Go through the data from its first line and retype each line, stopping once the line containing "ATOM 5 O O ." has been retyped.
START EXERCISE DATA
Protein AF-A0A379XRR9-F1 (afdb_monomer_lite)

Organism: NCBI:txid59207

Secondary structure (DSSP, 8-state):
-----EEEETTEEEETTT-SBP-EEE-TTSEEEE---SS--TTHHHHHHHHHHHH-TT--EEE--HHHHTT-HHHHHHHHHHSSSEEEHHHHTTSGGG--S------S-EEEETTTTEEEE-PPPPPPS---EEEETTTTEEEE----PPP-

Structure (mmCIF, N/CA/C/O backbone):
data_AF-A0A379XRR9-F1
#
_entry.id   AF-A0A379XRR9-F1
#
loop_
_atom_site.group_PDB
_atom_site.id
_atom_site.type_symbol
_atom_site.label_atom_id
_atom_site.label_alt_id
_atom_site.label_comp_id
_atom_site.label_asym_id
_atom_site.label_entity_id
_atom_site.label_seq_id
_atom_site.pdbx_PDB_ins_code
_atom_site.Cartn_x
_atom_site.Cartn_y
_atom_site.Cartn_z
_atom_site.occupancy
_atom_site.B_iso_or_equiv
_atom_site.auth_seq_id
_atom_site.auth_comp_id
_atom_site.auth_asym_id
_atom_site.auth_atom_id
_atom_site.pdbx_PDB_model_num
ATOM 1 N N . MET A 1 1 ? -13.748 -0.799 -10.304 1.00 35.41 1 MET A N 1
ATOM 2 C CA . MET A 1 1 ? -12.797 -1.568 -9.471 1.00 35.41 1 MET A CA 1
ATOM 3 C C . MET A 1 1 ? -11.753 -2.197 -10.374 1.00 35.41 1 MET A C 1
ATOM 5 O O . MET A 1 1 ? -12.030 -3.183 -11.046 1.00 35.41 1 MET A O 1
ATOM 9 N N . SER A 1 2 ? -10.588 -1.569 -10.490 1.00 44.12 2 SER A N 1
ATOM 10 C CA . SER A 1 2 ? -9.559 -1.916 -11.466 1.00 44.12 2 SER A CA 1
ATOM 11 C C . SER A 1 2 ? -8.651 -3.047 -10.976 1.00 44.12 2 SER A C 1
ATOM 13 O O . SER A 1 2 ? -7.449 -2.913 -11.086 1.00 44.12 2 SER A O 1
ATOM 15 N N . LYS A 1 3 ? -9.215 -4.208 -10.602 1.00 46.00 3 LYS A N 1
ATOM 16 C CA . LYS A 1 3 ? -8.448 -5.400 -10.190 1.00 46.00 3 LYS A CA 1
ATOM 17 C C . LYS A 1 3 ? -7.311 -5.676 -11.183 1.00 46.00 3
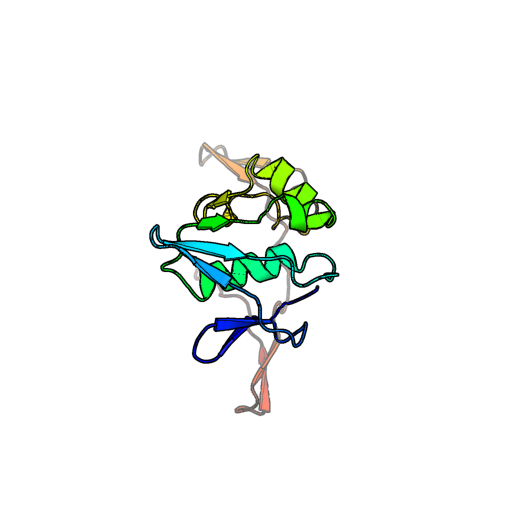 LYS A C 1
ATOM 19 O O . LYS A 1 3 ? -7.575 -5.989 -12.350 1.00 46.00 3 LYS A O 1
ATOM 24 N N . THR A 1 4 ? -6.079 -5.431 -10.760 1.00 51.41 4 THR A N 1
ATOM 25 C CA . THR A 1 4 ? -4.865 -5.804 -11.491 1.00 51.41 4 THR A CA 1
ATOM 26 C C . THR A 1 4 ? -4.614 -7.288 -11.230 1.00 51.41 4 THR A C 1
ATOM 28 O O . THR A 1 4 ? -5.036 -7.796 -10.197 1.00 51.41 4 THR A O 1
ATOM 31 N N . ASN A 1 5 ? -4.036 -8.022 -12.178 1.00 49.84 5 ASN A N 1
ATOM 32 C CA . ASN A 1 5 ? -3.588 -9.398 -11.961 1.00 49.84 5 ASN A CA 1
ATOM 33 C C . ASN A 1 5 ? -2.130 -9.469 -12.410 1.00 49.84 5 ASN A C 1
ATOM 35 O O . ASN A 1 5 ? -1.834 -9.381 -13.604 1.00 49.84 5 ASN A O 1
ATOM 39 N N . ILE A 1 6 ? -1.219 -9.485 -11.449 1.00 58.25 6 ILE A N 1
ATOM 40 C CA . ILE A 1 6 ? 0.207 -9.625 -11.675 1.00 58.25 6 ILE A CA 1
ATOM 41 C C . ILE A 1 6 ? 0.523 -11.109 -11.554 1.00 58.25 6 ILE A C 1
ATOM 43 O O . ILE A 1 6 ? 0.342 -11.719 -10.502 1.00 58.25 6 ILE A O 1
ATOM 47 N N . VAL A 1 7 ? 0.975 -11.688 -12.660 1.00 51.00 7 VAL A N 1
ATOM 48 C CA . VAL A 1 7 ? 1.306 -13.106 -12.772 1.00 51.00 7 VAL A CA 1
ATOM 49 C C . VAL A 1 7 ? 2.825 -13.237 -12.808 1.00 51.00 7 VAL A C 1
ATOM 51 O O . VAL A 1 7 ? 3.513 -12.496 -13.513 1.00 51.00 7 VAL A O 1
ATOM 54 N N . HIS A 1 8 ? 3.353 -14.183 -12.038 1.00 47.53 8 HIS A N 1
ATOM 55 C CA . HIS A 1 8 ? 4.774 -14.511 -12.021 1.00 47.53 8 HIS A CA 1
ATOM 56 C C . HIS A 1 8 ? 5.121 -15.354 -13.256 1.00 47.53 8 HIS A C 1
ATOM 58 O O . HIS A 1 8 ? 4.706 -16.509 -13.352 1.00 47.53 8 HIS A O 1
ATOM 64 N N . SER A 1 9 ? 5.872 -14.800 -14.212 1.00 39.34 9 SER A N 1
ATOM 65 C CA . SER A 1 9 ? 6.354 -15.544 -15.382 1.00 39.34 9 SER A CA 1
ATOM 66 C C . SER A 1 9 ? 7.868 -15.713 -15.306 1.00 39.34 9 SER A C 1
ATOM 68 O O . SER A 1 9 ? 8.607 -14.798 -15.661 1.00 39.34 9 SER A O 1
ATOM 70 N N . GLY A 1 10 ? 8.319 -16.892 -14.862 1.00 43.28 10 GLY A N 1
ATOM 71 C CA . GLY A 1 10 ? 9.701 -17.384 -14.970 1.00 43.28 10 GLY A CA 1
ATOM 72 C C . GLY A 1 10 ? 10.769 -16.564 -14.236 1.00 43.28 10 GLY A C 1
ATOM 73 O O . GLY A 1 10 ? 11.267 -17.002 -13.208 1.00 43.28 10 GLY A O 1
ATOM 74 N N . TYR A 1 11 ? 11.108 -15.389 -14.770 1.00 40.84 11 TYR A N 1
ATOM 75 C CA . TYR A 1 11 ? 12.181 -14.498 -14.313 1.00 40.84 11 TYR A CA 1
ATOM 76 C C . TYR A 1 11 ? 11.700 -13.068 -13.981 1.00 40.84 11 TYR A C 1
ATOM 78 O O . TYR A 1 11 ? 12.522 -12.193 -13.730 1.00 40.84 11 TYR A O 1
ATOM 86 N N . GLY A 1 12 ? 10.384 -12.806 -13.961 1.00 54.38 12 GLY A N 1
ATOM 87 C CA . GLY A 1 12 ? 9.833 -11.489 -13.621 1.00 54.38 12 GLY A CA 1
ATOM 88 C C . GLY A 1 12 ? 8.323 -11.483 -13.357 1.00 54.38 12 GLY A C 1
ATOM 89 O O . GLY A 1 12 ? 7.622 -12.472 -13.598 1.00 54.38 12 GLY A O 1
ATOM 90 N N . LEU A 1 13 ? 7.817 -10.353 -12.853 1.00 56.41 13 LEU A N 1
ATOM 91 C CA . LEU A 1 13 ? 6.384 -10.126 -12.649 1.00 56.41 13 LEU A CA 1
ATOM 92 C C . LEU A 1 13 ? 5.794 -9.438 -13.886 1.00 56.41 13 LEU A C 1
ATOM 94 O O . LEU A 1 13 ? 6.266 -8.392 -14.326 1.00 56.41 13 LEU A O 1
ATOM 98 N N . ARG A 1 14 ? 4.738 -10.017 -14.459 1.00 47.34 14 ARG A N 1
ATOM 99 C CA . ARG A 1 14 ? 4.028 -9.451 -15.610 1.00 47.34 14 ARG A CA 1
ATOM 100 C C . ARG A 1 14 ? 2.653 -8.973 -15.176 1.00 47.34 14 ARG A C 1
ATOM 102 O O . ARG A 1 14 ? 1.905 -9.720 -14.551 1.00 47.34 14 ARG A O 1
ATOM 109 N N . CYS A 1 15 ? 2.283 -7.751 -15.551 1.00 51.28 15 CYS A N 1
ATOM 110 C CA . CYS A 1 15 ? 0.912 -7.289 -15.380 1.00 51.28 15 CYS A CA 1
ATOM 111 C C . CYS A 1 15 ? 0.045 -7.806 -16.536 1.00 51.28 15 CYS A C 1
ATOM 113 O O . CYS A 1 15 ? 0.151 -7.328 -17.666 1.00 51.28 15 CYS A O 1
ATOM 115 N N . GLU A 1 16 ? -0.850 -8.754 -16.255 1.00 50.69 16 GLU A N 1
ATOM 116 C CA . GLU A 1 16 ? -1.748 -9.355 -17.252 1.00 50.69 16 GLU A CA 1
ATOM 117 C C . GLU A 1 16 ? -2.676 -8.308 -17.894 1.00 50.69 16 GLU A C 1
ATOM 119 O O . GLU A 1 16 ? -3.018 -8.398 -19.068 1.00 50.69 16 GLU A O 1
ATOM 124 N N . LYS A 1 17 ? -3.010 -7.248 -17.149 1.00 48.78 17 LYS A N 1
ATOM 125 C CA . LYS A 1 17 ? -3.939 -6.195 -17.576 1.00 48.78 17 LYS A CA 1
ATOM 126 C C . LYS A 1 17 ? -3.338 -5.161 -18.533 1.00 48.78 17 LYS A C 1
ATOM 128 O O . LYS A 1 17 ? -4.073 -4.592 -19.331 1.00 48.78 17 LYS A O 1
ATOM 133 N N . LEU A 1 18 ? -2.028 -4.911 -18.455 1.00 51.19 18 LEU A N 1
ATOM 134 C CA . LEU A 1 18 ? -1.309 -4.047 -19.404 1.00 51.19 18 LEU A CA 1
ATOM 135 C C . LEU A 1 18 ? -0.662 -4.841 -20.543 1.00 51.19 18 LEU A C 1
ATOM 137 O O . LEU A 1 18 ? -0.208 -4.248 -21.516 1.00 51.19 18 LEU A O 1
END EXERCISE DATA
THE COMPLETED TASK —
Protein AF-A0A379XRR9-F1 (afdb_monomer_lite)

Organism: NCBI:txid59207

Secondary structure (DSSP, 8-state):
-----EEEETTEEEETTT-SBP-EEE-TTSEEEE---SS--TTHHHHHHHHHHHH-TT--EEE--HHHHTT-HHHHHHHHHHSSSEEEHHHHTTSGGG--S------S-EEEETTTTEEEE-PPPPPPS---EEEETTTTEEEE----PPP-

Structure (mmCIF, N/CA/C/O backbone):
data_AF-A0A379XRR9-F1
#
_entry.id   AF-A0A379XRR9-F1
#
loop_
_atom_site.group_PDB
_atom_site.id
_atom_site.type_symbol
_atom_site.label_atom_id
_atom_site.label_alt_id
_atom_site.label_comp_id
_atom_site.label_asym_id
_atom_site.label_entity_id
_atom_site.label_seq_id
_atom_site.pdbx_PDB_ins_code
_atom_site.Cartn_x
_atom_site.Cartn_y
_atom_site.Cartn_z
_atom_site.occupancy
_atom_site.B_iso_or_equiv
_atom_site.auth_seq_id
_atom_site.auth_comp_id
_atom_site.auth_asym_id
_atom_site.auth_atom_id
_atom_site.pdbx_PDB_model_num
ATOM 1 N N . MET A 1 1 ? -13.748 -0.799 -10.304 1.00 35.41 1 MET A N 1
ATOM 2 C CA . MET A 1 1 ? -12.797 -1.568 -9.471 1.00 35.41 1 MET A CA 1
ATOM 3 C C . MET A 1 1 ? -11.753 -2.197 -10.374 1.00 35.41 1 MET A C 1
ATOM 5 O O . MET A 1 1 ? -12.030 -3.183 -11.046 1.00 35.41 1 MET A O 1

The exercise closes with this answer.